Our favorite Guided Tours

Cuzco Cathedral

   Cuzco Cathedral is considered a symbol of the city, with important architectural elements, statues, and hundreds of paintings from the colonial time. Its construction began in 1559, on the foundation of the Inca temple Kiswarkancha. However, the building was completed after nearly 100 years due to the frequent earthquakes and tremors that stroke the city.  Underneath the cathedral, you can descend into a crypt that contains the ashes of several deceased archbishops.


    The archaeological site Sacsayhuaman is located 10 minutes by car, in the northern part of the city. From up here, you can admire the stunning panorama of Cuzco with the llamas that freely walk around the Inca ruins.
     Although evidence has been found that the area had been inhabited since 1100, the citadel was built by the Incas in the 13th century. The huge blocks of stone cut and perfectly combined were extracted from the surrounding quarries and transported for almost 20km to the complex. It is considered that over 20.000 people worked at the assembly, but it remains a mystery how the rocks that reached up to
5m height and a weight of 125to were brought from that distance by a civilization that archeologists have no evidence that they ever had discovered the wheel.


    The Incas were very religious people, and the water had a major role in many significant ceremonies. Tambomachay (known as El Bano del Inca), was used for ceremonial purposes or as a relaxation area for the ruler of the empire. The complex consists of an area of 3 terraces made of trapezoidal stones perfectly combined. It is built around a natural spring, which creates small waterfalls and channels where the water flows under different patterns.

Quenqo Temple

     Located at the top of a hill (15 minutes by car from Cuzco) Quenqo is a unique Inca site, carved inside a monolith. The underground tunnels and chambers connect a few altars, including an amphitheater where blood rituals were held for the Sun, Moon, and the Stars. The temple was considered to be an extremely holy place, where human sacrifices were offered to the gods.

Sun temple (Qorikancha) and Santo Domingo Convent

     Qorikancha was one of the most important sanctuaries of the Inca Empire. The outer walls of the temple were plated with gold, and those insides were decorated with precious stones and metals.

     When conquistador Francisco Pizarro arrived, he captured the Inca Emperor Atahualpa. To pay the ransom for his release, much of the gold from the temple was stripped, but despite the payment, Atahualpa was killed anyway. After taking Cuzco, the Spanish melt down all its gold plating and sculptures to send back to Spain. Like most of the Inca buildings, the complex was destroyed and a catholic church was built over the existing foundation.

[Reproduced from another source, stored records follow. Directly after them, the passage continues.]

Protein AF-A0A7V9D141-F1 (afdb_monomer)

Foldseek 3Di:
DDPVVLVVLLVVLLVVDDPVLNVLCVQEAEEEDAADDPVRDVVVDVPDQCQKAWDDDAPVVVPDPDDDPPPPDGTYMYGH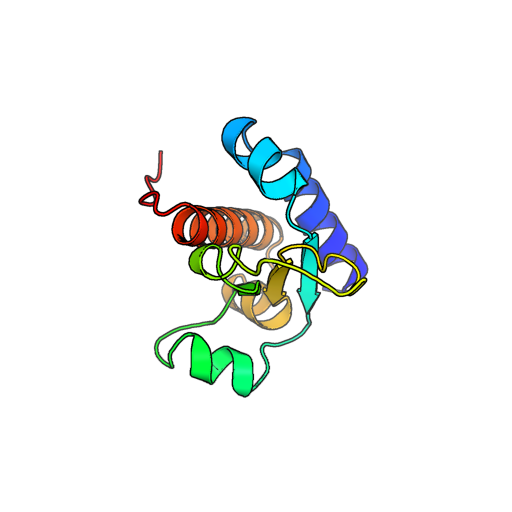PNSLCVVVVNDSVSSSVVSNVSSQVRSCVNVVHDDDDD

Radius of gyration: 15.17 Å; Cα contacts (8 Å, |Δi|>4): 115; chains: 1; bounding box: 36×44×31 Å

pLDDT: mean 78.06, std 18.3, range [38.19, 97.12]

Structure (mmCIF, N/CA/C/O backbone):
data_AF-A0A7V9D141-F1
#
_entry.id   AF-A0A7V9D141-F1
#
loop_
_atom_site.group_PDB
_atom_site.id
_atom_site.type_symbol
_atom_site.label_atom_id
_atom_site.label_alt_id
_atom_site.label_comp_id
_atom_site.label_asym_id
_atom_site.label_entity_id
_atom_site.label_seq_id
_atom_site.pdbx_PDB_ins_code
_atom_site.Cartn_x
_atom_site.Cartn_y
_atom_site.Cartn_z
_atom_site.occupancy
_atom_site.B_iso_or_equiv
_atom_site.auth_seq_id
_atom_site.auth_comp_id
_atom_site.auth_asym_id
_atom_site.auth_atom_id
_atom_site.pdbx_PDB_model_num
ATOM 1 N N . MET A 1 1 ? -13.411 1.210 6.512 1.00 93.25 1 MET A N 1
ATOM 2 C CA . MET A 1 1 ? -14.325 1.049 5.352 1.00 93.25 1 MET A CA 1
ATOM 3 C C . MET A 1 1 ? -14.445 -0.439 5.048 1.00 93.25 1 MET A C 1
ATOM 5 O O . MET A 1 1 ? -13.846 -1.223 5.773 1.00 93.25 1 MET A O 1
ATOM 9 N N . ASP A 1 2 ? -15.262 -0.863 4.083 1.00 94.44 2 ASP A N 1
ATOM 10 C CA . ASP A 1 2 ? -15.208 -2.262 3.636 1.00 94.44 2 ASP A CA 1
ATOM 11 C C . ASP A 1 2 ? -14.022 -2.485 2.681 1.00 94.44 2 ASP A C 1
ATOM 13 O O . ASP A 1 2 ? -13.368 -1.537 2.236 1.00 94.44 2 ASP A O 1
ATOM 17 N N . ALA A 1 3 ? -13.700 -3.754 2.428 1.00 90.69 3 ALA A N 1
ATOM 18 C CA . ALA A 1 3 ? -12.557 -4.127 1.601 1.00 90.69 3 ALA A CA 1
ATOM 19 C C . ALA A 1 3 ? -12.720 -3.672 0.142 1.00 90.69 3 ALA A C 1
ATOM 21 O O . ALA A 1 3 ? -11.771 -3.169 -0.449 1.00 90.69 3 ALA A O 1
ATOM 22 N N . GLU A 1 4 ? -13.926 -3.781 -0.424 1.00 93.88 4 GLU A N 1
ATOM 23 C CA . GLU A 1 4 ? -14.196 -3.396 -1.816 1.00 93.88 4 GLU A CA 1
ATOM 24 C C . GLU A 1 4 ? -13.972 -1.896 -2.042 1.00 93.88 4 GLU A C 1
ATOM 26 O O . GLU A 1 4 ? -13.364 -1.489 -3.036 1.00 93.88 4 GLU A O 1
ATOM 31 N N . HIS A 1 5 ? -14.409 -1.057 -1.100 1.00 95.62 5 HIS A N 1
ATOM 32 C CA . HIS A 1 5 ? -14.175 0.379 -1.158 1.00 95.62 5 HIS A CA 1
ATOM 33 C C . HIS A 1 5 ? -12.681 0.701 -1.051 1.00 95.62 5 HIS A C 1
ATOM 35 O O . HIS A 1 5 ? -12.165 1.519 -1.817 1.00 95.62 5 HIS A O 1
ATOM 41 N N . PHE A 1 6 ? -11.967 0.050 -0.132 1.00 94.69 6 PHE A N 1
ATOM 42 C CA . PHE A 1 6 ? -10.529 0.252 0.016 1.00 94.69 6 PHE A CA 1
ATOM 43 C C . PHE A 1 6 ? -9.768 -0.162 -1.252 1.00 94.69 6 PHE A C 1
ATOM 45 O O . PHE A 1 6 ? -8.930 0.592 -1.748 1.00 94.69 6 PHE A O 1
ATOM 52 N N . GLU A 1 7 ? -10.101 -1.314 -1.836 1.00 93.69 7 GLU A N 1
ATOM 53 C CA . GLU A 1 7 ? -9.543 -1.779 -3.111 1.00 93.69 7 GLU A CA 1
ATOM 54 C C . GLU A 1 7 ? -9.823 -0.796 -4.256 1.00 93.69 7 GLU A C 1
ATOM 56 O O . GLU A 1 7 ? -8.942 -0.547 -5.082 1.00 93.69 7 GLU A O 1
ATOM 61 N N . ALA A 1 8 ? -10.999 -0.162 -4.280 1.00 96.00 8 ALA A N 1
ATOM 62 C CA . ALA A 1 8 ? -11.306 0.886 -5.251 1.00 96.00 8 ALA A CA 1
ATOM 63 C C . ALA A 1 8 ? -10.427 2.138 -5.066 1.00 96.00 8 ALA A C 1
ATOM 65 O O . ALA A 1 8 ? -10.020 2.756 -6.055 1.00 96.00 8 ALA A O 1
ATOM 66 N N . ILE A 1 9 ? -10.091 2.522 -3.827 1.00 96.81 9 ILE A N 1
ATOM 67 C CA . ILE A 1 9 ? -9.110 3.592 -3.566 1.00 96.81 9 ILE A CA 1
ATOM 68 C C . ILE A 1 9 ? -7.729 3.174 -4.075 1.00 96.81 9 ILE A C 1
ATOM 70 O O . ILE A 1 9 ? -7.093 3.944 -4.794 1.00 96.81 9 ILE A O 1
ATOM 74 N N . VAL A 1 10 ? -7.285 1.954 -3.758 1.00 94.56 10 VAL A N 1
ATOM 75 C CA . VAL A 1 10 ? -5.999 1.420 -4.233 1.00 94.56 10 VAL A CA 1
ATOM 76 C C . VAL A 1 10 ? -5.936 1.453 -5.761 1.00 94.56 10 VAL A C 1
ATOM 78 O O . VAL A 1 10 ? -4.954 1.945 -6.309 1.00 94.56 10 VAL A O 1
ATOM 81 N N . GLY A 1 11 ? -6.993 1.016 -6.452 1.00 93.50 11 GL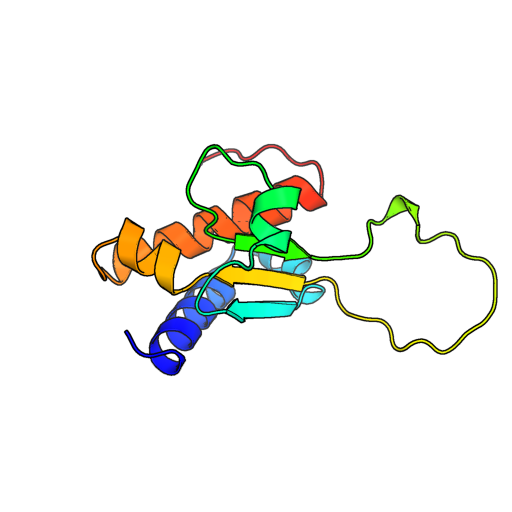Y A N 1
ATOM 82 C CA . GLY A 1 11 ? -7.090 1.076 -7.913 1.00 93.50 11 GLY A CA 1
ATOM 83 C C . GLY A 1 11 ? -6.926 2.496 -8.459 1.00 93.50 11 GLY A C 1
ATOM 84 O O . GLY A 1 11 ? -6.081 2.724 -9.321 1.00 93.50 11 GLY A O 1
ATOM 85 N N . ARG A 1 12 ? -7.643 3.476 -7.887 1.00 95.00 12 ARG A N 1
ATOM 86 C CA . ARG A 1 12 ? -7.506 4.895 -8.268 1.00 95.00 12 ARG A CA 1
ATOM 87 C C . ARG A 1 12 ? -6.080 5.418 -8.087 1.00 95.00 12 ARG A C 1
ATOM 89 O O . ARG A 1 12 ? -5.596 6.161 -8.936 1.00 95.00 12 ARG A O 1
ATOM 96 N N . VAL A 1 13 ? -5.411 5.042 -6.995 1.00 93.62 13 VAL A N 1
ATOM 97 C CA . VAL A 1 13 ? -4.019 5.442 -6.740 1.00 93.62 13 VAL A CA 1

Authentic wool manufacturing

    From Cuzco to Aguas Caliente, all the way through Sacred Valley you will find traditional textiles that promise to be made of llama or alpaca wool. However, many times locals are just trying to sell their goods, and real wool clothing may be harder than you expect to find.

Tips & Tricks

Because we visited Cuzco with an organized group, at the end of the tour we stopped at Vicunita Factory, a local alpaca, baby alpaca, llama, and vicunia wool manufacturing factory. Here we were taught by a specialist how to distinguish an original fabric from a synthetic one, and even see on our own the differences between them. Although the selection of knitwear provided by the factory or other similar stores is not very cheap, it is impossible to leave Peru without a genuine accessory, whether it is a coat, sweater or scarf.